Повязанные платочками, более тихие старушки тоже выражали свое возмущение, но затем все отошли подальше, даже Ила Тюжер. Разошелся народ, пусто сделалось на кладбище вокруг скорбящего старика. А тот посбрасывал с могилы цветы. Сперва кое-как раскидал букеты, затем — венки, все в одном направлении. Венки попытался сложить горкой, а с цветами не церемонился. Хлопали промокшие головки хризантем, словно лопающиеся, наполненные водой надувные пузыри. Мужчина улегся на могилу — набок, будто хотел, чтобы рядом поместилась и жена. Так и лежали там оба. Мужчина разговаривал с женой — не сам с собой, они о чем-то спорили.
Дети переглянулись. До сих пор им было смешно, потому что пьяный и вправду вел себя уморительно, а тут еще и скандал назревал. Лили и Журка делали вид, будто обожают свары и скандалы, а может, им действительно это нравилось. Во всяком случае, Лили. А Журка просто вбил себе в голову, будто бы ему не нравится; на самом же деле всегда чувствовал себя несчастным, скучал, если не происходило ничего такого, что самому ему казалось противным. Вечно взбадривало его то, что, казалось, вовсе ему не нужно. Они затаили дыхание. Слились воедино с тишиной помойной ямы. Боялись, как бы не рассеялась воображаемая ими картина.
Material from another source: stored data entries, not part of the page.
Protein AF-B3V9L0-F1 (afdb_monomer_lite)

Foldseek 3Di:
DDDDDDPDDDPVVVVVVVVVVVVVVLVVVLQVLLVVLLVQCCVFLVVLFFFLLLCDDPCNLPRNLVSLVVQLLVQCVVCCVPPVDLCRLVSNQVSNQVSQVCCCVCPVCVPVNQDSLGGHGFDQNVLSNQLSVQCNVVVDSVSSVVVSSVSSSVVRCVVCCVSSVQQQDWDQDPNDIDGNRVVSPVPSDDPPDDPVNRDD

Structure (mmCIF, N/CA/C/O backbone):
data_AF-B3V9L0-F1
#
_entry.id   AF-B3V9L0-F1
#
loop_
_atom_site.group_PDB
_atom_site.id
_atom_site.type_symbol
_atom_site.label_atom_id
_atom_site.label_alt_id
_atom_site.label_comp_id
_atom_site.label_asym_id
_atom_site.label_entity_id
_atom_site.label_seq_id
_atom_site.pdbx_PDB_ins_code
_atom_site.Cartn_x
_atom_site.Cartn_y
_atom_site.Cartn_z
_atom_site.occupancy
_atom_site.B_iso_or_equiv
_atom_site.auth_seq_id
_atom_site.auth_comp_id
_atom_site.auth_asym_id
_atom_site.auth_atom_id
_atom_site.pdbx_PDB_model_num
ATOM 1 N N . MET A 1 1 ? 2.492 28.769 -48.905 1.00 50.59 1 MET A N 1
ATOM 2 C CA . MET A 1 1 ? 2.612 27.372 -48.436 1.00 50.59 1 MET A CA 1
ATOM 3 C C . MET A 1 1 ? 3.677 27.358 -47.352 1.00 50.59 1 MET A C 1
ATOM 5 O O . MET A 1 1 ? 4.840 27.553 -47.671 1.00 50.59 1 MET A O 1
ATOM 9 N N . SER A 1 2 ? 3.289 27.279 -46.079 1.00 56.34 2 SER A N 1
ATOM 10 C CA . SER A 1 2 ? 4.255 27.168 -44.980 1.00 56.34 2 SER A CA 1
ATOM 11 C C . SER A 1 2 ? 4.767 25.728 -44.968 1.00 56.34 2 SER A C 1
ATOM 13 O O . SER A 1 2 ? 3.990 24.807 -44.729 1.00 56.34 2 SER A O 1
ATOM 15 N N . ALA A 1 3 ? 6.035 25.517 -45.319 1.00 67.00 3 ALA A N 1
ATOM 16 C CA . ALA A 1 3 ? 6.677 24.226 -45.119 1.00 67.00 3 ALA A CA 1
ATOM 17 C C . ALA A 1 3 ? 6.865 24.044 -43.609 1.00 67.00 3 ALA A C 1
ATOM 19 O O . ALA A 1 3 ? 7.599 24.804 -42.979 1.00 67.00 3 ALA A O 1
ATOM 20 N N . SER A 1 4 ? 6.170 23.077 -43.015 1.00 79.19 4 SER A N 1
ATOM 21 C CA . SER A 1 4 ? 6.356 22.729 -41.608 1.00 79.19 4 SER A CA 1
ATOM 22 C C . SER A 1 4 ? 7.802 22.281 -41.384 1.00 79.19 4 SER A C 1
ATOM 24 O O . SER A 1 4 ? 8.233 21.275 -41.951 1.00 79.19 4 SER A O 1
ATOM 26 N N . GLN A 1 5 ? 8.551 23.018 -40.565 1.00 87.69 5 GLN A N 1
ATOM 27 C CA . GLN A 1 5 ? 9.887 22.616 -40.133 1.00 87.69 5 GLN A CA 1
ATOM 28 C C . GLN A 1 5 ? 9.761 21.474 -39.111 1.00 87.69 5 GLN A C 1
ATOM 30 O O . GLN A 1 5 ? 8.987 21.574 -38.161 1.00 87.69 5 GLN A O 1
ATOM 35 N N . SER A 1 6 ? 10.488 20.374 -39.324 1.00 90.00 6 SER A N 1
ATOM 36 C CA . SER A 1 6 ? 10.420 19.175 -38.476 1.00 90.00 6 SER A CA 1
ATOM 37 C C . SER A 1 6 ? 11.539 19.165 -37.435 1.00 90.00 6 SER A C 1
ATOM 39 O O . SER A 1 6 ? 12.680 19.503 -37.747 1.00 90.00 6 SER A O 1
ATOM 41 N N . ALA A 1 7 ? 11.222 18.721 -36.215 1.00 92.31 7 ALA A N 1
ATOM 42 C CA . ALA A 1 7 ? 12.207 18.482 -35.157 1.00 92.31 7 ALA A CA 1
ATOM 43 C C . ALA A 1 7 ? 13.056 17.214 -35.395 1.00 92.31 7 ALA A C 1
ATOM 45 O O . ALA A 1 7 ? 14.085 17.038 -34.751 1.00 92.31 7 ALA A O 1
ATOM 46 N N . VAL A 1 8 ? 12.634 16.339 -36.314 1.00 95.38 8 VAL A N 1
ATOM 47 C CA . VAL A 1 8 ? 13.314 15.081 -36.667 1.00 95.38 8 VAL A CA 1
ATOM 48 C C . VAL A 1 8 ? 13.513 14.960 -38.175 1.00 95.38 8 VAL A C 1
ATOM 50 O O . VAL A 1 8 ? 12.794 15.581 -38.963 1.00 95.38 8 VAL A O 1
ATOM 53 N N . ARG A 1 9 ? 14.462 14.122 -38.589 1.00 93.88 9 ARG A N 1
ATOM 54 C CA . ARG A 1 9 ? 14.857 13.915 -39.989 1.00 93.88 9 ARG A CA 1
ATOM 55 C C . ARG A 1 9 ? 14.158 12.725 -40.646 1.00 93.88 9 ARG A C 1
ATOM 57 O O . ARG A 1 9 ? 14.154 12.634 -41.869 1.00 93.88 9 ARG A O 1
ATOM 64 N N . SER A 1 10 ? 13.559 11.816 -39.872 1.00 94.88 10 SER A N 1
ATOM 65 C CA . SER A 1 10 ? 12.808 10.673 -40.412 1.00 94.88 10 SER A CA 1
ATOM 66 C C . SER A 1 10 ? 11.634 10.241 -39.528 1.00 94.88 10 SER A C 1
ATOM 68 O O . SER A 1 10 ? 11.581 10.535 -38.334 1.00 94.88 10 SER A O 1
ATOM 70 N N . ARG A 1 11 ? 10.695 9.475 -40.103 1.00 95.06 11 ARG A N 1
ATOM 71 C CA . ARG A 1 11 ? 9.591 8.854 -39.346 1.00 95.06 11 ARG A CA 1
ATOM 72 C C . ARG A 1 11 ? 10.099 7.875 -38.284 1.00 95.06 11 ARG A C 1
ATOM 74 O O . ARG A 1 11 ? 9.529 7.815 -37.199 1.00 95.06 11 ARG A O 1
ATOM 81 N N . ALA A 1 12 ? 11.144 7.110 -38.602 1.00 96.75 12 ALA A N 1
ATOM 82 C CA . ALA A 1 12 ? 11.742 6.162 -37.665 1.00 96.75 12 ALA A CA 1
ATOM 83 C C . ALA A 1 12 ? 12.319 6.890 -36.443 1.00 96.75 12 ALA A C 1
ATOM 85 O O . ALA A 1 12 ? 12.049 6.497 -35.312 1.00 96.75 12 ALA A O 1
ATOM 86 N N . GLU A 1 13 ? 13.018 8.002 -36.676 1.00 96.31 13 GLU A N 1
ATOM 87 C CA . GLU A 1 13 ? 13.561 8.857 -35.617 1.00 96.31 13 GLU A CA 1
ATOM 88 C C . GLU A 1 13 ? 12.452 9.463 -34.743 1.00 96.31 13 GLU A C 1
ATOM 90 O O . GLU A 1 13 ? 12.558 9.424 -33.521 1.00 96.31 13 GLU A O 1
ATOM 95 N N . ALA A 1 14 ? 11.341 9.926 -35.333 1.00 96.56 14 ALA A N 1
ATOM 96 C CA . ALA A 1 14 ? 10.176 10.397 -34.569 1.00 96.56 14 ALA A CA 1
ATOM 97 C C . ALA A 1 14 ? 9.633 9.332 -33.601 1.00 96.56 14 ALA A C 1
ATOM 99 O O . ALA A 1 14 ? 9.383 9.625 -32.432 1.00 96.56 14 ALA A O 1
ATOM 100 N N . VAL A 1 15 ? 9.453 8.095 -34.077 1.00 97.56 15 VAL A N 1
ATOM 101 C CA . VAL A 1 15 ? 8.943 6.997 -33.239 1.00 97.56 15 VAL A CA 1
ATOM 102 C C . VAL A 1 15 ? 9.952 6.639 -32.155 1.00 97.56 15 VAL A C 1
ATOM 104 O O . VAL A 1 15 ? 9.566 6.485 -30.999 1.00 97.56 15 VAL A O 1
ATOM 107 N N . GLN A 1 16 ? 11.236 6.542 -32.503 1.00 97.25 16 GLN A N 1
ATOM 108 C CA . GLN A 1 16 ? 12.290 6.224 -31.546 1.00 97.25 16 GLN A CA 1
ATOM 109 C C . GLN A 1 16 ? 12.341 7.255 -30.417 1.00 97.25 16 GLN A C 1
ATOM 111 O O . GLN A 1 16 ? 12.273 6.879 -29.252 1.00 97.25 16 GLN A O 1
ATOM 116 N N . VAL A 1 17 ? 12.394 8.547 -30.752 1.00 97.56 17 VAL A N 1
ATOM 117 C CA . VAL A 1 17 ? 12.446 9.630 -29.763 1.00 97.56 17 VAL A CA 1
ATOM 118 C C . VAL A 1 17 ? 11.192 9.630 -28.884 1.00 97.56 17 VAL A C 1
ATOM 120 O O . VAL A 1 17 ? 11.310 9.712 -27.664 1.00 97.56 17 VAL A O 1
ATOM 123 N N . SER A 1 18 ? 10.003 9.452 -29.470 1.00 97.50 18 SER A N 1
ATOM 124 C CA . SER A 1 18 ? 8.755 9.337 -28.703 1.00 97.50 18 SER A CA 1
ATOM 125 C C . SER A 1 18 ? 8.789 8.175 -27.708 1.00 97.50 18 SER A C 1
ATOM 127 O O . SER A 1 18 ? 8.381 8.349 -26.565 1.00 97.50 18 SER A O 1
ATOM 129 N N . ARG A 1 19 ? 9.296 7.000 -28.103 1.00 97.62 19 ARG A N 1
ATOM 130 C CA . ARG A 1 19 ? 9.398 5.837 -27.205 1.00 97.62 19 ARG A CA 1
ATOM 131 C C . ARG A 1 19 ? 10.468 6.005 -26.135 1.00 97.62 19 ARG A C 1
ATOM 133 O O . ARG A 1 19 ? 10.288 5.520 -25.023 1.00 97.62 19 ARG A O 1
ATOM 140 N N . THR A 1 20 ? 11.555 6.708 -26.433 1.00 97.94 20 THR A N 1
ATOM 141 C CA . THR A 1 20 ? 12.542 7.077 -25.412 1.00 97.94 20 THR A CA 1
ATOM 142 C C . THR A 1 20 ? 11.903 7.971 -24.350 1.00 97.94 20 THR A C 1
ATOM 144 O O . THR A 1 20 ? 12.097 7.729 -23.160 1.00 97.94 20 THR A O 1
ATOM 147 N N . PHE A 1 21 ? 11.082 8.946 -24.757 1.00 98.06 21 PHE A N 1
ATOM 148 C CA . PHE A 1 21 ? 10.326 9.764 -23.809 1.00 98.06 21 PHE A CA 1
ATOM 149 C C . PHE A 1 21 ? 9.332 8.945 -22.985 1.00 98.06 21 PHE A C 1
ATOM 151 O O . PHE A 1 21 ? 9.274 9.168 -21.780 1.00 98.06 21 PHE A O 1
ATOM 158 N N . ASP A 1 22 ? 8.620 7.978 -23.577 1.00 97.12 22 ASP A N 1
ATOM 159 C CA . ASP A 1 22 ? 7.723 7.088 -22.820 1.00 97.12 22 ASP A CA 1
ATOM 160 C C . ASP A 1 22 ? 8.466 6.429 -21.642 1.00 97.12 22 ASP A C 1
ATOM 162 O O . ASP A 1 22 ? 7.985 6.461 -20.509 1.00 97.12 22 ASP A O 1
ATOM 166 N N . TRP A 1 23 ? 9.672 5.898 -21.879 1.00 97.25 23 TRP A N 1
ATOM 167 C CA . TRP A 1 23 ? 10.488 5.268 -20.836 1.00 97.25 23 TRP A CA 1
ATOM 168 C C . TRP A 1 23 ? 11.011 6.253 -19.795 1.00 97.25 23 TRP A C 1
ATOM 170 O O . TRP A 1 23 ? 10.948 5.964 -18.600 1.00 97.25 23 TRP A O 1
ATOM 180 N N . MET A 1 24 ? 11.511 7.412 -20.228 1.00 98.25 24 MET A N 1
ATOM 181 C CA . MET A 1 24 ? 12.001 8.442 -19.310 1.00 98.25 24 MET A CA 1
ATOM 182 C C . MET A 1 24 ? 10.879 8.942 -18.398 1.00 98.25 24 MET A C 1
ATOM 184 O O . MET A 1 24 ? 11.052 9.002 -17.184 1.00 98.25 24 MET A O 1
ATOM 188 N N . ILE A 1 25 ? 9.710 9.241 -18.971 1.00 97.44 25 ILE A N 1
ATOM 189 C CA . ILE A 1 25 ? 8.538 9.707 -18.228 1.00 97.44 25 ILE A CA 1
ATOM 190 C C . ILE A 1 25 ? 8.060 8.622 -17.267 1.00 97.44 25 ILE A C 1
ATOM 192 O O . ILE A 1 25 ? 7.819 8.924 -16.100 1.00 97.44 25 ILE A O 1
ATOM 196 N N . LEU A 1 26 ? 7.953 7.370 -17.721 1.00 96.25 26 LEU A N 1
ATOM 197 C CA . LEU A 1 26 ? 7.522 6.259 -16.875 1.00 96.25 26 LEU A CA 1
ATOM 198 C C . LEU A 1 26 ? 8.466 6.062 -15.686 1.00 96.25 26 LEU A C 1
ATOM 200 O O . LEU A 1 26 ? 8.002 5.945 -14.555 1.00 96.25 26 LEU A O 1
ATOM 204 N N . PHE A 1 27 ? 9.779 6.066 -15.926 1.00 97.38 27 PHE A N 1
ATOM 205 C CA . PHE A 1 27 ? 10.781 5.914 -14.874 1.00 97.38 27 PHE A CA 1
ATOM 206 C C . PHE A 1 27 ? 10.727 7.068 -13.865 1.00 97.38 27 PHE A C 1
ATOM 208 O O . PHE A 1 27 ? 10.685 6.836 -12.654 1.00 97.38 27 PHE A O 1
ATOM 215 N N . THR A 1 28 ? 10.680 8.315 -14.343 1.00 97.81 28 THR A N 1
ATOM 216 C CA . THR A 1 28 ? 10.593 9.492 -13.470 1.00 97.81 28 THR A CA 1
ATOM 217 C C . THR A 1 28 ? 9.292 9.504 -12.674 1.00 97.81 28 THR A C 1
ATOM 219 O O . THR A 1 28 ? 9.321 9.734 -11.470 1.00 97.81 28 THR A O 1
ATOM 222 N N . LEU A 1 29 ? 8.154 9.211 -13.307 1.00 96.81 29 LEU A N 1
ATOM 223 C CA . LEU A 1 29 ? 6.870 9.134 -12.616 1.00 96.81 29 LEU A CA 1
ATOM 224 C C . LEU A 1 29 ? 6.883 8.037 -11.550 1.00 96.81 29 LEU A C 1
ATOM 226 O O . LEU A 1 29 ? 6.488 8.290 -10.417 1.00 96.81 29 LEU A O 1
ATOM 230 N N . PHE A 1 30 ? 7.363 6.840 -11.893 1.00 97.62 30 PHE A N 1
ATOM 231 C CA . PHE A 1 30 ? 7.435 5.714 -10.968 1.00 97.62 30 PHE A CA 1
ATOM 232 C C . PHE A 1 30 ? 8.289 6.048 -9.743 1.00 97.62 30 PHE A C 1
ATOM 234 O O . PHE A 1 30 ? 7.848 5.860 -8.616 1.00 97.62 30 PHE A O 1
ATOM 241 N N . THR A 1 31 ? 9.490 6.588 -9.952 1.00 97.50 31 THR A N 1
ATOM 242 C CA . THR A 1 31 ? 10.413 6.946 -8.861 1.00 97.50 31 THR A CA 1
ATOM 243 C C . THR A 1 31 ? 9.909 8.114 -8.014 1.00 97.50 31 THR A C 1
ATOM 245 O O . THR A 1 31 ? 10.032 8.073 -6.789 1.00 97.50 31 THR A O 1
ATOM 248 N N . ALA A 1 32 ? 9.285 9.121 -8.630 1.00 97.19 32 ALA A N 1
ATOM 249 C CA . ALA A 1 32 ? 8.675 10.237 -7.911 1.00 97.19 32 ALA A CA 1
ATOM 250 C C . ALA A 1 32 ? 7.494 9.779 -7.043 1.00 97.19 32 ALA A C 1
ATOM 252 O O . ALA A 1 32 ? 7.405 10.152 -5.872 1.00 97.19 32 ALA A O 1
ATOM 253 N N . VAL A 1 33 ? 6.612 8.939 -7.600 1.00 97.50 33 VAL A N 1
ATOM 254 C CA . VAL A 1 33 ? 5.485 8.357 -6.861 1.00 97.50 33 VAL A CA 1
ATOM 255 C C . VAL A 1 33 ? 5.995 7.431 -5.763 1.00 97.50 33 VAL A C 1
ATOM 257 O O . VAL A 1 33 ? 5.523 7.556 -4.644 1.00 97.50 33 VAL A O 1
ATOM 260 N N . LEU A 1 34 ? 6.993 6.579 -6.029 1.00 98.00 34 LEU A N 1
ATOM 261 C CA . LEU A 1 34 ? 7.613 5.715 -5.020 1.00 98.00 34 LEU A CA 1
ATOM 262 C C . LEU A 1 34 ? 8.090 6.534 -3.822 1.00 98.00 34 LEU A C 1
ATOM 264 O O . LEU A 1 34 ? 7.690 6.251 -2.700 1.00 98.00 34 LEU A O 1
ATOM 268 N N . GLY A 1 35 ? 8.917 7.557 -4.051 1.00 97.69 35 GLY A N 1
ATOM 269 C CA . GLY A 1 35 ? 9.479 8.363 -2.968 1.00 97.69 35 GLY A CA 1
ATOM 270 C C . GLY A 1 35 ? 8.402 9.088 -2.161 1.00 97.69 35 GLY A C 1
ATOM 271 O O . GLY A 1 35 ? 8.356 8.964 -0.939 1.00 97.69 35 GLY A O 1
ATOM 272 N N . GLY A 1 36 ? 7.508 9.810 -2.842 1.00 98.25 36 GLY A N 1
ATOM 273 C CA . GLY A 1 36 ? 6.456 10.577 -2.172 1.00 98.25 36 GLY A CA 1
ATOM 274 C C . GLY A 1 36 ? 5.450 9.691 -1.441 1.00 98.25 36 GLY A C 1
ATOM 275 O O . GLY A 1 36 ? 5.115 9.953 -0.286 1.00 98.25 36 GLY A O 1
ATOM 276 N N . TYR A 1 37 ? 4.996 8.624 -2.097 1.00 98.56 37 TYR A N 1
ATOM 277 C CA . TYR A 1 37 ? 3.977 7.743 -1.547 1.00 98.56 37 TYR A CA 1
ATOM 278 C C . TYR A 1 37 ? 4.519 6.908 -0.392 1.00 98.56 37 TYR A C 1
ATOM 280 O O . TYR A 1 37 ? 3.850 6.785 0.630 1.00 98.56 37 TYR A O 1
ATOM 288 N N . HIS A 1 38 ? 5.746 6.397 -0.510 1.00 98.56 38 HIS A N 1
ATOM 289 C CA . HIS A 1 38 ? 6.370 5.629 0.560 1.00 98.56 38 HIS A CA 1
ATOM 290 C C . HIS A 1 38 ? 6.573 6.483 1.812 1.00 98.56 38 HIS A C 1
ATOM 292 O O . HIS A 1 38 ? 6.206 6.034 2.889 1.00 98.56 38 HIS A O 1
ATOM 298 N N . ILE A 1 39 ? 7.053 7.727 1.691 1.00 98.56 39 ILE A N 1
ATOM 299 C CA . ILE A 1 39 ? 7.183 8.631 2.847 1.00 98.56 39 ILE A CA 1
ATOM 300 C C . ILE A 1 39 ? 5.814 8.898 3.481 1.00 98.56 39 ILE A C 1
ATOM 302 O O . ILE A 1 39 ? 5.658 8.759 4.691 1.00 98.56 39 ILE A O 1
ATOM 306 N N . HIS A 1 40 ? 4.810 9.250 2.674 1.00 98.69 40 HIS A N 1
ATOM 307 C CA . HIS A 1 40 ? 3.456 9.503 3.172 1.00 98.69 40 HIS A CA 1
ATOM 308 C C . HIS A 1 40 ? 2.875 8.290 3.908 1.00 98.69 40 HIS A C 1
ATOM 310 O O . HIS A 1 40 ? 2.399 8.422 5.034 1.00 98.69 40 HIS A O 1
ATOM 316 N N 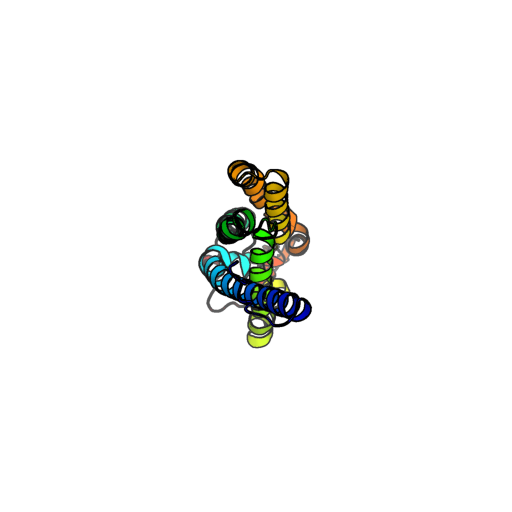. TYR A 1 41 ? 2.933 7.107 3.295 1.00 98.69 41 TYR A N 1
ATOM 317 C CA . TYR A 1 41 ? 2.382 5.885 3.874 1.00 98.69 41 TYR A CA 1
ATOM 318 C C . TYR A 1 41 ? 3.156 5.464 5.125 1.00 98.69 41 TYR A C 1
ATOM 320 O O . TYR A 1 41 ? 2.545 5.184 6.152 1.00 98.69 41 TYR A O 1
ATOM 328 N N . MET A 1 42 ? 4.489 5.531 5.085 1.00 98.44 42 MET A N 1
ATOM 329 C CA . MET A 1 42 ? 5.360 5.231 6.221 1.00 98.44 42 MET A CA 1
ATOM 330 C C . MET A 1 42 ? 5.023 6.086 7.448 1.00 98.44 42 MET A C 1
ATOM 332 O O . MET A 1 42 ? 4.966 5.567 8.555 1.00 98.44 42 MET A O 1
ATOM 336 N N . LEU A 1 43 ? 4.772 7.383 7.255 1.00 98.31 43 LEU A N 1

Старик слышал ответы. Не прикидывался, не притворялся — в самом деле слышал, что ему говорит покойная жена. Возмущался, возражал, сразу же обрывал собеседницу, если что-то было неугодно ему. А сказанное часто оказывалось не по нутру, и тогда он бранчливо кричал, умолял. Плач его становился все отчаяннее, голос — все тоньше и выше, точно он пел, а не плакал вовсе. Журка смотрел на Лили. Девочка еще несколько минут назад подметила, что он вроде как поет, хотя тогда еще его голос не был так похож на певучий. Плыл голос старика… Журке он представлялся колышущимся бумажным корабликом, он видел, как легко голос может застрять и остановиться. Не знаешь, потонет кораблик или с ним еще что-нибудь случится. Волшебство продолжается.
Теперь им стало грустно, хотя только что они еще смеялись над мужчиной. Смеялись над его болью. А меж тем ни один из них не был жестоким. О мальчике могу сказать это с уверенностью. Я не защищаю его, просто знаю, потому и говорю. Он ни о чем не думал, внимая напевному голосу. Журка не хотел знать, что и почему происходит. Журка — это я. Вернее, был двадцатью годами раньше. Теперь это уже не я. Хоть и зовут меня так, это ничего не меняет — во мне ничего нет от него.